The person i happen to know is a real good friend of ours.
She has wokred with the Raptor species of birds for years!
I am personnaly a reptile guy,but am just starting to get into the Raptor species of birds myself.
Very interesting creatures indeed.
And if you look at it this way,most birds are distant relatives of the dinosaur in one way or another!
So it is not just reptiles that are cousin of the dinosaur.
Pretty cool stuff!

----------


## TMoore

I volunteered at an animal rehab center back in high school and they had a red-tailed hawk for a while.  It was a very impressive animal.
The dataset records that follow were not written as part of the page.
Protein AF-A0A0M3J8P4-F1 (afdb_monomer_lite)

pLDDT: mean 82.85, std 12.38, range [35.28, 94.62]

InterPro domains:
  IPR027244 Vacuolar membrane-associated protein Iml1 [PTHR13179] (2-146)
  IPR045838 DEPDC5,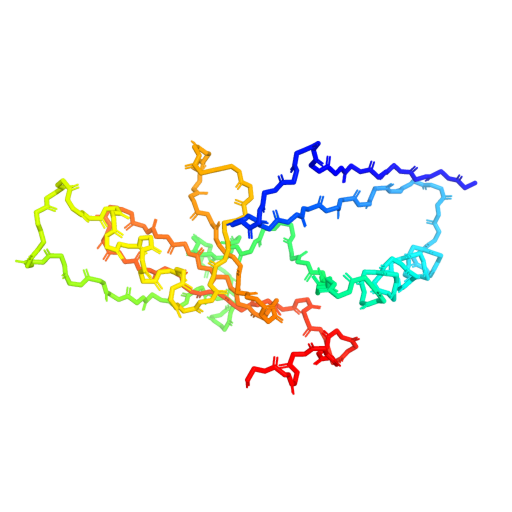 C-terminal [PF19418] (2-79)

Radius of gyration: 17.18 Å; chains: 1; bounding box: 42×30×48 Å

Sequence (149 aa):
MWFQMLFNRTYTATQAFEINIRWFMANGQTIAEITRHLCTKATNLSFHMFPIPEDPFAHAMNPQSPPLRCPVKIEFPVCKLGSHDLWTVLSAIIEAFGFFAMCCHVHYPRMYVHLSGGMFLMFEEKQMDFLWSWNHMLSHRYKNSTSVF

Foldseek 3Di:
DDKDWDWDPDDDPQADIDIDIGDDPDDPVVVVVVLVVVQVVCVVVVHQDFDFDPDQQPCCPPPPDDPLQHWDKAADPCVPDDPVCVVVVVSVVCVVQQWGWYDDPPDPFTKTAHSQNFKIWTADPVRRIITIGTGPRDDPSRRPRPPDD

Secondary structure (DSSP, 8-state):
--EEEEE-S---TTB---EEEEESS--HHHHHHHHHHHHHHHHHTT-------S-TTTTTT-TTS-GGGSPEEEE--GGGS-TTTHHHHHHHHHHHTTEEEES-TTSSS-EEEETTSSEEEEEETTTTEEEEEE-TT--GGG-TT----

Organism: Anisakis simplex (NCBI:txid6269)

Structure (mmCIF, N/CA/C/O backbone):
data_AF-A0A0M3J8P4-F1
#
_entry.id   AF-A0A0M3J8P4-F1
#
loop_
_atom_site.group_PDB
_atom_site.id
_atom_site.type_symbol
_atom_site.label_atom_id
_atom_site.label_alt_id
_atom_site.label_comp_id
_atom_site.label_asym_id
_atom_site.label_entity_id
_atom_site.label_seq_id
_atom_site.pdbx_PDB_ins_code
_atom_site.Cartn_x
_atom_site.Cartn_y
_atom_site.Cartn_z
_atom_site.occupancy
_atom_site.B_iso_or_equiv
_atom_site.auth_seq_id
_atom_site.auth_comp_id
_atom_site.auth_asym_id
_atom_site.auth_atom_id
_atom_site.pdbx_PDB_model_num
ATOM 1 N N . MET A 1 1 ? 15.629 3.967 -25.540 1.00 71.12 1 MET A N 1
ATOM 2 C CA . MET A 1 1 ? 14.722 3.431 -24.504 1.00 71.12 1 MET A CA 1
ATOM 3 C C . MET A 1 1 ? 14.069 4.610 -23.803 1.00 71.12 1 MET A C 1
ATOM 5 O O . MET A 1 1 ? 14.793 5.519 -23.422 1.00 71.12 1 MET A O 1
ATOM 9 N N . TRP A 1 2 ? 12.740 4.634 -23.686 1.00 84.50 2 TRP A N 1
ATOM 10 C CA . TRP A 1 2 ? 12.020 5.721 -23.009 1.00 84.50 2 TRP A CA 1
ATOM 11 C C . TRP A 1 2 ? 11.063 5.146 -21.965 1.00 84.50 2 TRP A C 1
ATOM 13 O O . TRP A 1 2 ? 10.221 4.300 -22.288 1.00 84.50 2 TRP A O 1
ATOM 23 N N . PHE A 1 3 ? 11.224 5.607 -20.728 1.00 87.94 3 PHE A N 1
ATOM 24 C CA . PHE A 1 3 ? 10.317 5.363 -19.616 1.00 87.94 3 PHE A CA 1
ATOM 25 C C . PHE A 1 3 ? 10.147 6.656 -18.816 1.00 87.94 3 PHE A C 1
ATOM 27 O O . PHE A 1 3 ? 11.013 7.531 -18.821 1.00 87.94 3 PHE A O 1
ATOM 34 N N . GLN A 1 4 ? 9.023 6.754 -18.124 1.00 90.75 4 GLN A N 1
ATOM 35 C CA . GLN A 1 4 ? 8.668 7.846 -17.240 1.00 90.75 4 GLN A CA 1
ATOM 36 C C . GLN A 1 4 ? 8.478 7.282 -15.834 1.00 90.75 4 GLN A C 1
ATOM 38 O O . GLN A 1 4 ? 7.722 6.330 -15.638 1.00 90.75 4 GLN A O 1
ATOM 43 N N . MET A 1 5 ? 9.161 7.880 -14.860 1.00 90.38 5 MET A N 1
ATOM 44 C CA . MET A 1 5 ? 8.997 7.556 -13.447 1.00 90.38 5 MET A CA 1
ATOM 45 C C . MET A 1 5 ? 8.224 8.683 -12.766 1.00 90.38 5 MET A C 1
ATOM 47 O O . MET A 1 5 ? 8.659 9.835 -12.786 1.00 90.38 5 MET A O 1
ATOM 51 N N . LEU A 1 6 ? 7.075 8.353 -12.188 1.00 90.12 6 LEU A N 1
ATOM 52 C CA . LEU A 1 6 ? 6.252 9.268 -11.401 1.00 90.12 6 LEU A CA 1
ATOM 53 C C . LEU A 1 6 ? 6.381 8.868 -9.935 1.00 90.12 6 LEU A C 1
ATOM 55 O O . LEU A 1 6 ? 6.366 7.682 -9.620 1.00 90.12 6 LEU A O 1
ATOM 59 N N . PHE A 1 7 ? 6.527 9.838 -9.044 1.00 89.56 7 PHE A N 1
ATOM 60 C CA . PHE A 1 7 ? 6.708 9.577 -7.622 1.00 89.56 7 PHE A CA 1
ATOM 61 C C . PHE A 1 7 ? 6.146 10.725 -6.786 1.00 89.56 7 PHE A C 1
ATOM 63 O O . PHE A 1 7 ? 6.026 11.857 -7.272 1.00 89.56 7 PHE A O 1
ATOM 70 N N . ASN A 1 8 ? 5.816 10.442 -5.527 1.00 84.06 8 ASN A N 1
ATOM 71 C CA . ASN A 1 8 ? 5.311 11.463 -4.610 1.00 84.06 8 ASN A CA 1
ATOM 72 C C . ASN A 1 8 ? 6.400 12.513 -4.333 1.00 84.06 8 ASN A C 1
ATOM 74 O O . ASN A 1 8 ? 7.562 12.187 -4.126 1.00 84.06 8 ASN A O 1
ATOM 78 N N . ARG A 1 9 ? 6.054 13.804 -4.328 1.00 79.00 9 ARG A N 1
ATOM 79 C CA . ARG A 1 9 ? 7.055 14.872 -4.116 1.00 79.00 9 ARG A CA 1
ATOM 80 C C . ARG A 1 9 ? 7.463 15.053 -2.656 1.00 79.00 9 ARG A C 1
ATOM 82 O O . ARG A 1 9 ? 8.525 15.604 -2.390 1.00 79.00 9 ARG A O 1
ATOM 89 N N . THR A 1 10 ? 6.620 14.620 -1.727 1.00 79.88 10 THR A N 1
ATOM 90 C CA . THR A 1 10 ? 6.807 14.803 -0.287 1.00 79.88 10 THR A CA 1
ATOM 91 C C . THR A 1 10 ? 6.939 13.453 0.396 1.00 79.88 10 THR A C 1
ATOM 93 O O . THR A 1 10 ? 6.132 12.554 0.165 1.00 79.88 10 THR A O 1
ATOM 96 N N . TYR A 1 11 ? 7.956 13.327 1.245 1.00 79.31 11 TYR A N 1
ATOM 97 C CA . TYR A 1 11 ? 8.135 12.180 2.125 1.00 79.31 11 TYR A CA 1
ATOM 98 C C . TYR A 1 11 ? 7.540 12.487 3.501 1.00 79.31 11 TYR A C 1
ATOM 100 O O . TYR A 1 11 ? 7.723 13.580 4.038 1.00 79.31 11 TYR A O 1
ATOM 108 N N . THR A 1 12 ? 6.840 11.520 4.085 1.00 81.50 12 THR A N 1
ATOM 109 C CA . THR A 1 12 ? 6.338 11.594 5.459 1.00 81.50 12 THR A CA 1
ATOM 110 C C . THR A 1 12 ? 6.472 10.213 6.077 1.00 81.50 12 THR A C 1
ATOM 112 O O . THR A 1 12 ? 6.072 9.230 5.465 1.00 81.50 12 THR A O 1
ATOM 115 N N . ALA A 1 13 ? 7.045 10.131 7.279 1.00 79.12 13 ALA A N 1
ATOM 116 C CA . ALA A 1 13 ? 7.354 8.852 7.922 1.00 79.12 13 ALA A CA 1
ATOM 117 C C . ALA A 1 13 ? 6.110 7.991 8.219 1.00 79.12 13 ALA A C 1
ATOM 119 O O . ALA A 1 13 ? 6.231 6.785 8.381 1.00 79.12 13 ALA A O 1
ATOM 120 N N . THR A 1 14 ? 4.923 8.598 8.270 1.00 79.69 14 THR A N 1
ATOM 121 C CA . THR A 1 14 ? 3.635 7.938 8.532 1.00 79.69 14 THR A CA 1
ATOM 122 C C . THR A 1 14 ? 2.872 7.556 7.257 1.00 79.69 14 THR A C 1
ATOM 124 O O . THR A 1 14 ? 1.739 7.078 7.330 1.00 79.69 14 THR A O 1
ATOM 127 N N . GLN A 1 15 ? 3.468 7.743 6.075 1.00 87.56 15 GLN A N 1
ATOM 128 C CA . GLN A 1 15 ? 2.815 7.502 4.790 1.00 87.56 15 GLN A CA 1
ATOM 1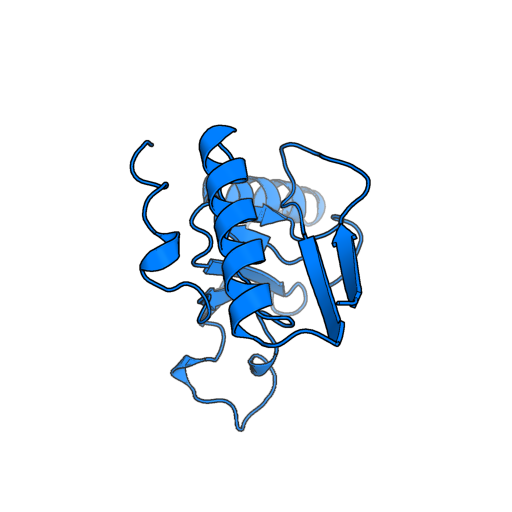29 C C . GLN A 1 15 ? 3.678 6.619 3.884 1.00 87.56 15 GLN A C 1
ATOM 131 O O . GLN A 1 15 ? 4.898 6.772 3.808 1.00 87.56 15 GLN A O 1
ATOM 136 N N . ALA A 1 16 ? 3.032 5.722 3.142 1.00 90.12 16 ALA A N 1
ATOM 137 C CA . ALA A 1 16 ? 3.696 4.940 2.113 1.00 90.12 16 ALA A CA 1
ATOM 138 C C . ALA A 1 16 ? 4.076 5.822 0.910 1.00 90.12 16 ALA A C 1
ATOM 140 O O . ALA A 1 16 ? 3.316 6.694 0.473 1.00 90.12 16 ALA A O 1
ATOM 141 N N . PHE A 1 17 ? 5.261 5.570 0.352 1.00 89.56 17 PHE A N 1
ATOM 142 C CA . PHE A 1 17 ? 5.760 6.269 -0.826 1.00 89.56 17 PHE A CA 1
ATOM 143 C C . PHE A 1 17 ? 5.519 5.451 -2.091 1.00 89.56 17 PHE A C 1
ATOM 145 O O . PHE A 1 17 ? 5.881 4.278 -2.154 1.00 89.56 17 PHE A O 1
ATOM 152 N N . GLU A 1 18 ? 4.953 6.083 -3.115 1.00 89.38 18 GLU A N 1
ATOM 153 C CA . GLU A 1 18 ? 4.616 5.418 -4.370 1.00 89.38 18 GLU A CA 1
ATOM 154 C C . GLU A 1 18 ? 5.575 5.822 -5.494 1.00 89.38 18 GLU A C 1
ATOM 156 O O . GLU A 1 18 ? 5.907 7.000 -5.663 1.00 89.38 18 GLU A O 1
ATOM 161 N N . ILE A 1 19 ? 6.005 4.828 -6.278 1.00 91.19 19 ILE A N 1
ATOM 162 C CA . ILE A 1 19 ? 6.791 5.003 -7.500 1.00 91.19 19 ILE A CA 1
ATOM 163 C C . ILE A 1 19 ? 6.086 4.251 -8.627 1.00 91.19 19 ILE A C 1
ATOM 165 O O . ILE A 1 19 ? 6.002 3.026 -8.611 1.00 91.19 19 ILE A O 1
ATOM 169 N N . ASN A 1 20 ? 5.643 4.988 -9.638 1.00 90.75 20 ASN A N 1
ATOM 170 C CA . ASN A 1 20 ? 5.025 4.460 -10.844 1.00 90.75 20 ASN A CA 1
ATOM 171 C C . ASN A 1 20 ? 6.013 4.500 -12.007 1.00 90.75 20 ASN A C 1
ATOM 173 O O . ASN A 1 20 ? 6.557 5.557 -12.332 1.00 90.75 20 ASN A O 1
ATOM 177 N N . ILE A 1 21 ? 6.208 3.363 -12.674 1.00 91.50 21 ILE A N 1
ATOM 178 C CA . ILE A 1 21 ? 7.061 3.250 -13.861 1.00 91.50 21 ILE A CA 1
ATOM 179 C C . ILE A 1 21 ? 6.163 3.011 -15.072 1.00 91.50 21 ILE A C 1
ATOM 181 O O . ILE A 1 21 ? 5.523 1.968 -15.182 1.00 91.50 21 ILE A O 1
ATOM 185 N N . ARG A 1 22 ? 6.135 3.968 -16.000 1.00 91.50 22 ARG A N 1
ATOM 186 C CA . ARG A 1 22 ? 5.424 3.866 -17.283 1.00 91.50 22 ARG A CA 1
ATOM 187 C C . ARG A 1 22 ? 6.442 3.775 -18.410 1.00 91.50 22 ARG A C 1
ATOM 189 O O . ARG A 1 22 ? 7.413 4.526 -18.414 1.00 91.50 22 ARG A O 1
ATOM 196 N N . TRP A 1 23 ? 6.252 2.882 -19.375 1.00 90.94 23 TRP A N 1
ATOM 197 C CA . TRP A 1 23 ? 7.202 2.709 -20.477 1.00 90.94 23 TRP A CA 1
ATOM 198 C C . TRP A 1 23 ? 6.492 2.487 -21.812 1.00 90.94 23 TRP A C 1
ATOM 200 O O . TRP A 1 23 ? 5.387 1.957 -21.851 1.00 90.94 23 TRP A O 1
ATOM 210 N N . PHE A 1 24 ? 7.143 2.900 -22.904 1.00 87.62 24 PHE A N 1
ATOM 211 C CA . PHE A 1 24 ? 6.625 2.733 -24.272 1.00 87.62 24 PHE A CA 1
ATOM 212 C C . PHE A 1 24 ? 7.632 2.026 -25.192 1.00 87.62 24 PHE A C 1
ATOM 214 O O . PHE A 1 24 ? 7.272 1.125 -25.936 1.00 87.62 24 PHE A O 1
ATOM 221 N N . MET A 1 25 ? 8.922 2.375 -25.095 1.00 86.62 25 MET A N 1
ATOM 222 C CA . MET A 1 25 ? 10.006 1.784 -25.901 1.00 86.62 25 MET A CA 1
ATOM 223 C C . MET A 1 25 ? 11.008 1.030 -25.020 1.00 86.62 25 MET A C 1
ATOM 225 O O . MET A 1 25 ? 12.204 1.344 -24.998 1.00 86.62 25 MET A O 1
ATOM 229 N N . ALA A 1 26 ? 10.499 0.087 -24.234 1.00 86.25 26 ALA A N 1
ATOM 230 C CA . ALA A 1 26 ? 11.271 -0.815 -23.388 1.00 86.25 26 ALA A CA 1
ATOM 231 C C . ALA A 1 26 ? 10.586 -2.184 -23.359 1.00 86.25 26 ALA A C 1
ATOM 233 O O . ALA A 1 26 ? 9.358 -2.258 -23.388 1.00 86.25 26 ALA A O 1
ATOM 234 N N . ASN A 1 27 ? 11.365 -3.262 -23.291 1.00 90.88 27 ASN A N 1
ATOM 235 C CA . ASN A 1 27 ? 10.802 -4.590 -23.066 1.00 90.88 27 ASN A CA 1
ATOM 236 C C . ASN A 1 27 ? 10.617 -4.845 -21.558 1.00 90.88 27 ASN A C 1
ATOM 238 O O . ASN A 1 27 ? 11.227 -4.180 -20.716 1.00 90.88 27 ASN A O 1
ATOM 242 N N . GLY A 1 28 ? 9.773 -5.823 -21.215 1.00 90.19 28 GLY A N 1
ATOM 243 C CA . GLY A 1 28 ? 9.457 -6.141 -19.820 1.00 90.19 28 GLY A CA 1
ATOM 244 C C . GLY A 1 28 ? 10.668 -6.592 -18.997 1.00 90.19 28 GLY A C 1
ATOM 245 O O . GLY A 1 28 ? 10.727 -6.308 -17.804 1.00 90.19 28 GLY A O 1
ATOM 246 N N . GLN A 1 29 ? 11.662 -7.230 -19.622 1.00 91.75 29 GLN A N 1
ATOM 247 C CA . GLN A 1 29 ? 12.881 -7.659 -18.935 1.00 91.75 29 GLN A CA 1
ATOM 248 C C . GLN A 1 29 ? 13.709 -6.458 -18.466 1.00 91.75 29 GLN A C 1
ATOM 250 O O . GLN A 1 29 ? 14.111 -6.412 -17.305 1.00 91.75 29 GLN A O 1
ATOM 255 N N . THR A 1 30 ? 13.895 -5.447 -19.319 1.00 92.88 30 THR A N 1
ATOM 256 C CA . THR A 1 30 ? 14.627 -4.235 -18.937 1.00 92.88 30 THR A CA 1
ATOM 257 C C . THR A 1 30 ? 13.927 -3.495 -17.794 1.00 92.88 30 THR A C 1
ATOM 259 O O . THR A 1 30 ? 14.582 -3.029 -16.865 1.00 92.88 30 THR A O 1
ATOM 262 N N . ILE A 1 31 ? 12.592 -3.427 -17.810 1.00 92.06 31 ILE A N 1
ATOM 263 C CA . ILE A 1 31 ? 11.823 -2.823 -16.710 1.00 92.06 31 ILE A CA 1
ATOM 264 C C . ILE A 1 31 ? 11.955 -3.642 -15.422 1.00 92.06 31 ILE A C 1
ATOM 266 O O . ILE A 1 31 ? 12.162 -3.069 -14.355 1.00 92.06 31 ILE A O 1
ATOM 270 N N . ALA A 1 32 ? 11.909 -4.973 -15.504 1.00 90.56 32 ALA A N 1
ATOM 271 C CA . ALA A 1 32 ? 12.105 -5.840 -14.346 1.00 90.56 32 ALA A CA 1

They also had the meanest little screech owl.  I always got stuck caring for her because everyone else was afraid.  If you didn't wear thick leather gloves she could cause some serious damage.

----------


## frankykeno

> I am not to sure i know the name of the Falcon or species name begins with a K?
> Kresner Falcon?
> In any case thank you guys and i will be sure to tell her.


Perhaps you're thinking of a Kestrel?  Lovely birds and a lovely thing your friend is doing to save them.

----------


## letstalksnakes

Yes that is the name!!
A Kestrel Falcon.
Thank you!

----------


## Shadera

That's no kestrel.  LOL  A kestrel is a teeny little bird that hunts things like mice and grasshoppers.  That bird in the photo you posted looks like a lanner or prairie falcon or one of the close cousins.

----------


## letstalksnakes

Man i am so confused..LOL
I will get the nake tommorow when i chat with her again.
Because now i am on a mission to find the name out since my brain has done all it can do.
No worries i will have an answer...
 :Razz:

----------


## DutchHerp

1) Golden Eagle
2) (Western?) Screech Owl
3) American Kestrel

 :Wink: 




> That's no kestrel.  LOL  A kestrel is a teeny little bird that hunts things like mice and grasshoppers.  That bird in the photo you posted looks like a lanner or prairie falcon or one of the close cousins.


Sorry, it is though!  :Wink:

----------


## Shadera

> 1) Golden Eagle
> 2) (Western?) Screech Owl
> 3) American Kestrel
> 
> 
> 
> 
> 
> Sorry, it is though!


I agree with your first two.

The color and size are wrong for an American kestrel.  I rehabbed one just last year and have worked around at least a dozen others coming into the rehab.  They are one of the more common birds we see.  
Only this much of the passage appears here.